Ask HN: cloud data storage cheaper than AWS S3? - dpapathanasiou
I&#x27;m working on a new neural network based project, which means I&#x27;ll need to access and store more data than I can keep on my hard drives.<p>While I&#x27;m familiar with AWS S3 from my day job, I was wondering what other alternatives are out there that may be cheaper (or even free)?<p>I&#x27;m also aware of dropbox, google docs, etc., but ideally I&#x27;d like to have programmatic access via an API.
======
okneil
Backblaze B2 Cloud Storage

[https://www.backblaze.com/b2/cloud-storage-
pricing.html](https://www.backblaze.com/b2/cloud-storage-pricing.html)

------
pentium10
BigQuery with it's $20/TB for active, and half of the price for cold storage,
is the best structured (eg: columns or JSON) solution where import and export
is free. You even get SQL as the product is a data warehouse.

------
whalesalad
If you need that much storage, I would posit that cloud storage is going to be
a problem not due to cost but due to network performance. A bunch of cheap
storage is great but if it takes you days to transfer data there it might be a
dealbreaker.

Have you considered a few external hard drives? You can get a couple of
terabytes for pretty cheap these days.

------
celerrimus
I assume that everything depends on: \- how much storage you need, \- how long
you need it to store this, \- if this data easy reproducible.
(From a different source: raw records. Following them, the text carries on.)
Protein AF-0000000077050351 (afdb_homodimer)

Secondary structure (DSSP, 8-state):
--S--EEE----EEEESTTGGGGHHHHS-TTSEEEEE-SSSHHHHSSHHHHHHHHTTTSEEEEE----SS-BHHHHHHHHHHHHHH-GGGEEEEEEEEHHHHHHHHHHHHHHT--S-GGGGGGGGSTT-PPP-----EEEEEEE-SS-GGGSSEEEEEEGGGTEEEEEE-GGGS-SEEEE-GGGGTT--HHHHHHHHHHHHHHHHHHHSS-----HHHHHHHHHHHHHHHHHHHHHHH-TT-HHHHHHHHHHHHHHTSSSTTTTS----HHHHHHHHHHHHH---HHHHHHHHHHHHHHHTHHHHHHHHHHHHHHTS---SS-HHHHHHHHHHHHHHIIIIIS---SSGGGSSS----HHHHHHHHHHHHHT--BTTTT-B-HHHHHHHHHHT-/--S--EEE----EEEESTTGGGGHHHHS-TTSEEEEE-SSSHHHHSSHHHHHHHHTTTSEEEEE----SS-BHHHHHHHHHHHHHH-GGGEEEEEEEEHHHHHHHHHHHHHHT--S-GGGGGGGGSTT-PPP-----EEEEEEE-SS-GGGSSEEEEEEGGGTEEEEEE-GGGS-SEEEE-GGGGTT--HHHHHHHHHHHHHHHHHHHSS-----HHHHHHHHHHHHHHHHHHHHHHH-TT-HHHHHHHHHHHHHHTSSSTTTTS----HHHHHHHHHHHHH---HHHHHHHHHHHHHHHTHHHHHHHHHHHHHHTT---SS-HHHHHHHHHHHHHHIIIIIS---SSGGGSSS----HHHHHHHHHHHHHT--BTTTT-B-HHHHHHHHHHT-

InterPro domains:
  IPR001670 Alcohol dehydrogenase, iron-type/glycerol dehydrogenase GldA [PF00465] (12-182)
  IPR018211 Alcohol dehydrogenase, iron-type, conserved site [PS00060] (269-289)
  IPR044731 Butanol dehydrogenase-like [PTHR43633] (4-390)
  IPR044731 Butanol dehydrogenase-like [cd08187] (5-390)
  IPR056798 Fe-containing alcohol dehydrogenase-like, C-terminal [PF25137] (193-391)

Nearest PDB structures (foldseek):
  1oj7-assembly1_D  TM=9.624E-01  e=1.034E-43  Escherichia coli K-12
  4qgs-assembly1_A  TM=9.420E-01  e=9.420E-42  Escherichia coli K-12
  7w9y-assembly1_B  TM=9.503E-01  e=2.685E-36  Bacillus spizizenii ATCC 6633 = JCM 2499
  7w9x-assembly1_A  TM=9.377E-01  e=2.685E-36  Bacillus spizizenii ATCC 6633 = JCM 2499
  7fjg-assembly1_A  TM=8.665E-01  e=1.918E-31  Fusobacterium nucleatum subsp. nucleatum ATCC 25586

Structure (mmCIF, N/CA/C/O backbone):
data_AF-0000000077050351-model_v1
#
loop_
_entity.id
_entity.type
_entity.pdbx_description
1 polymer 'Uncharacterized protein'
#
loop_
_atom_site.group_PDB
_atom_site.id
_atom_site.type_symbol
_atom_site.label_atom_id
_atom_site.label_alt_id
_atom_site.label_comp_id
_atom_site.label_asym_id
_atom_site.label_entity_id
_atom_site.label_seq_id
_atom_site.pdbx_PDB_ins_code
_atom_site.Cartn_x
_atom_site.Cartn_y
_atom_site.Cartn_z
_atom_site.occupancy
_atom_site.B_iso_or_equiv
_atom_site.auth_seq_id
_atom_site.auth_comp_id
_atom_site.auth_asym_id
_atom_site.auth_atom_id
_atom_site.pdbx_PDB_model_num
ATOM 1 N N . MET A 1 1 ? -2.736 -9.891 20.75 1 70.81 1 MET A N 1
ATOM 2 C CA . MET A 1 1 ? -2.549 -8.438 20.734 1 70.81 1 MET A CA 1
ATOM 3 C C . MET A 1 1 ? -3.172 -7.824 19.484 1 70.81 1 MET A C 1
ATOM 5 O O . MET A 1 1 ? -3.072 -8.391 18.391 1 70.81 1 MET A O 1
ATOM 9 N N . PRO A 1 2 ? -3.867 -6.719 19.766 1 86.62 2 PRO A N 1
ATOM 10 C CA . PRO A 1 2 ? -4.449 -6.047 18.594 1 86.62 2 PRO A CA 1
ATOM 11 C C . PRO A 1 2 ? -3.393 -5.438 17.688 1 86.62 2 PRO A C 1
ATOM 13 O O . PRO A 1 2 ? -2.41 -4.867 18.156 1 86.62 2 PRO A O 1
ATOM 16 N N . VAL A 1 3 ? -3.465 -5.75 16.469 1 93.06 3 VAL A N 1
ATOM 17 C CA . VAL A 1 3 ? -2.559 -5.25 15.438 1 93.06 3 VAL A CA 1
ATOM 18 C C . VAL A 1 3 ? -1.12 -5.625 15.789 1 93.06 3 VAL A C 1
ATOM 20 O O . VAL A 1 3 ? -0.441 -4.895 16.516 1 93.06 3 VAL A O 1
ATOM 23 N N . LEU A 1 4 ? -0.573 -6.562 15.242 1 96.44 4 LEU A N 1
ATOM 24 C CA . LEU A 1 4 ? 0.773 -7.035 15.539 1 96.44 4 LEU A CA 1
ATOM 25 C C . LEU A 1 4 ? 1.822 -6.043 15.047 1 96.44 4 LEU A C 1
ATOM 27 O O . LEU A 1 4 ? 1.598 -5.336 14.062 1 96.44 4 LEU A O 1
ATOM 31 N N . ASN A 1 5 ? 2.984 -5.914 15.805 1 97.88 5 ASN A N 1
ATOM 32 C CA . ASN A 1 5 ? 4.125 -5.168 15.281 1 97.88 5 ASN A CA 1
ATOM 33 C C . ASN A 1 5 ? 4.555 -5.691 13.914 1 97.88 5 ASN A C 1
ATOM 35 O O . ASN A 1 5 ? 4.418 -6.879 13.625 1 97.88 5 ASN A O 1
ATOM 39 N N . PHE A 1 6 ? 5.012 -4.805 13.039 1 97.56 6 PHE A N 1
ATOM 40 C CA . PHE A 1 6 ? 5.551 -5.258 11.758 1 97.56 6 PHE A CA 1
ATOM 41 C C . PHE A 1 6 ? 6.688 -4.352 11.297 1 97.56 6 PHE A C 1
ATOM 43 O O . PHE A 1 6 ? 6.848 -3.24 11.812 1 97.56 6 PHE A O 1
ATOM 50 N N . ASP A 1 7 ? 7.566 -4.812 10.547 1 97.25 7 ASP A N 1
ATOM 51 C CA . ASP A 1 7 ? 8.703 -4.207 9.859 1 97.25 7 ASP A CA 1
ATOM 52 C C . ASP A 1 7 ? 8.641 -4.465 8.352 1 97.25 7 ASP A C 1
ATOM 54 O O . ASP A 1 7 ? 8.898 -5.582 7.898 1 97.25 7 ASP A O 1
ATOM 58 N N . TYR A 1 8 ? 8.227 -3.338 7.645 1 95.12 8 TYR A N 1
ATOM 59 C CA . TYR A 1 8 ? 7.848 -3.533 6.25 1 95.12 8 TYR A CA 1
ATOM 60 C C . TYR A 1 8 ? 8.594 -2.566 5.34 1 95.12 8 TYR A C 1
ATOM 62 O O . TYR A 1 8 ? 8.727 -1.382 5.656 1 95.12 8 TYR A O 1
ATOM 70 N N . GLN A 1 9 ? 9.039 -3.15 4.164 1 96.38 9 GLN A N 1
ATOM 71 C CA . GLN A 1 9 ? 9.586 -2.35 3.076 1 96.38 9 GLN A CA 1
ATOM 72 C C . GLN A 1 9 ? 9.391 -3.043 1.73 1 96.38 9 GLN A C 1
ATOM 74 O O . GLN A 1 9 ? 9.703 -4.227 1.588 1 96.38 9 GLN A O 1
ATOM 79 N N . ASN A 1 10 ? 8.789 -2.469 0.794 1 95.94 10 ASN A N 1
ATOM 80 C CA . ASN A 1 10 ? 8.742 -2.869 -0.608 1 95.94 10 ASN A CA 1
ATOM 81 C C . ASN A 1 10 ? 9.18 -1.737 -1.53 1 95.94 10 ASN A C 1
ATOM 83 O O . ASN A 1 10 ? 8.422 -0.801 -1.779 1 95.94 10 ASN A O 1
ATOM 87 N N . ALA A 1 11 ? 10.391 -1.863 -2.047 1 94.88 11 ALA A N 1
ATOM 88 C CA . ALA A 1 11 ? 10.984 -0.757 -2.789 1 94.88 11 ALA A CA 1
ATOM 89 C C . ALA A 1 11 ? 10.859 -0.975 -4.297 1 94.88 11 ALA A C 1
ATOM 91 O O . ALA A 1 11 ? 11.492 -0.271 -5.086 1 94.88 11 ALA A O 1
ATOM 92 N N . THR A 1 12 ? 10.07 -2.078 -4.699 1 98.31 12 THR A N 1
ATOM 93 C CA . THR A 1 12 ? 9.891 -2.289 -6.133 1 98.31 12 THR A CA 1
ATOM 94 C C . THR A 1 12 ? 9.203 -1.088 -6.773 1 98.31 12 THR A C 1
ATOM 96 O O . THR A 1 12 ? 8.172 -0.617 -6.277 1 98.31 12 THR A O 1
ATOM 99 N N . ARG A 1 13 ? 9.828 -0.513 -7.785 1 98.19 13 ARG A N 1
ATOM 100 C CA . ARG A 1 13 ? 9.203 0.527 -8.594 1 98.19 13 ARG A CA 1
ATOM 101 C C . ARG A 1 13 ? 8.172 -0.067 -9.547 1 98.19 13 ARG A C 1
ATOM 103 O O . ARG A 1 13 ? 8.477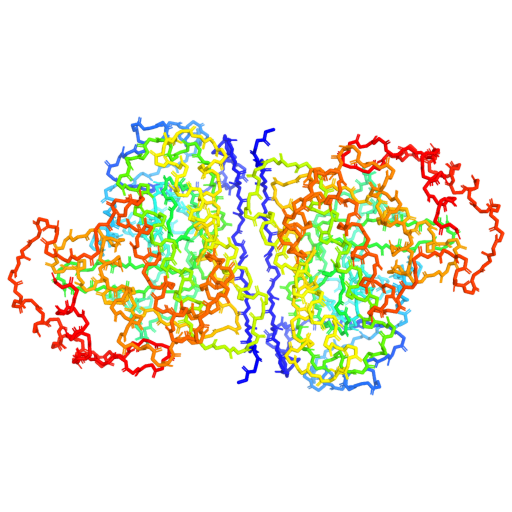 -1.003 -10.289 1 98.19 13 ARG A O 1
ATOM 110 N N . ILE A 1 14 ? 6.938 0.411 -9.562 1 98.69 14 ILE A N 1
ATOM 111 C CA . ILE A 1 14 ? 5.863 -0.11 -10.398 1 98.69 14 ILE A CA 1
ATOM 112 C C . ILE A 1 14 ? 5.57 0.869 -11.539 1 98.69 14 ILE A C 1
ATOM 114 O O . ILE A 1 14 ? 5.18 2.014 -11.297 1 98.69 14 ILE A O 1
ATOM 118 N N . ILE A 1 15 ? 5.758 0.438 -12.727 1 98.69 15 ILE A N 1
ATOM 119 C CA . ILE A 1 15 ? 5.375 1.164 -13.938 1 98.69 15 ILE A CA 1
ATOM 120 C C . ILE A 1 15 ? 4.133 0.527 -14.547 1 98.69 15 ILE A C 1
ATOM 122 O O . ILE A 1 15 ? 4.223 -0.499 -15.227 1 98.69 15 ILE A O 1
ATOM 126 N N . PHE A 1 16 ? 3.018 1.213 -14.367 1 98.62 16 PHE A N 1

Generally storage isn't cheap, and cloud storage is quite expensive in the
long run. If you need storage for more that a year, I would invest in own
local HDDs - put to your PC or buy used NAS server or PC. You will benefit
with much better performance and this would be the most cost effective
solution.

Keep in mind that often transfer to cheap cloud storage is slow, I tried to
keep my backup in few different providers, it could take literally months to
upload 6TB of data. Also keep in mind that you may be charged for data
transfer separately, for every data access, so cloud cost may be much higher
than expected.

If you plan use this in shorter periods, I would go with OVH offer - they
probably have best quality/cost ratio. Depending on your needs I would suggest
buying dedicated storage server, or use their Data Storage (3x replicated
$0.0112/month/GB, plus outgoing transfer - $0.011/GB). They also have cold
storage for about $0.0023/month/GB.

------
nicoburns
Backblaze B2

[https://www.backblaze.com/b2/cloud-
storage.html](https://www.backblaze.com/b2/cloud-storage.html)

------
stu2010
If you can tolerate risk of data loss, VPS or even physical hosts are likely
to be far cheaper than any cloud. Look at OVH, Hetzner, Linode, DigitalOcean.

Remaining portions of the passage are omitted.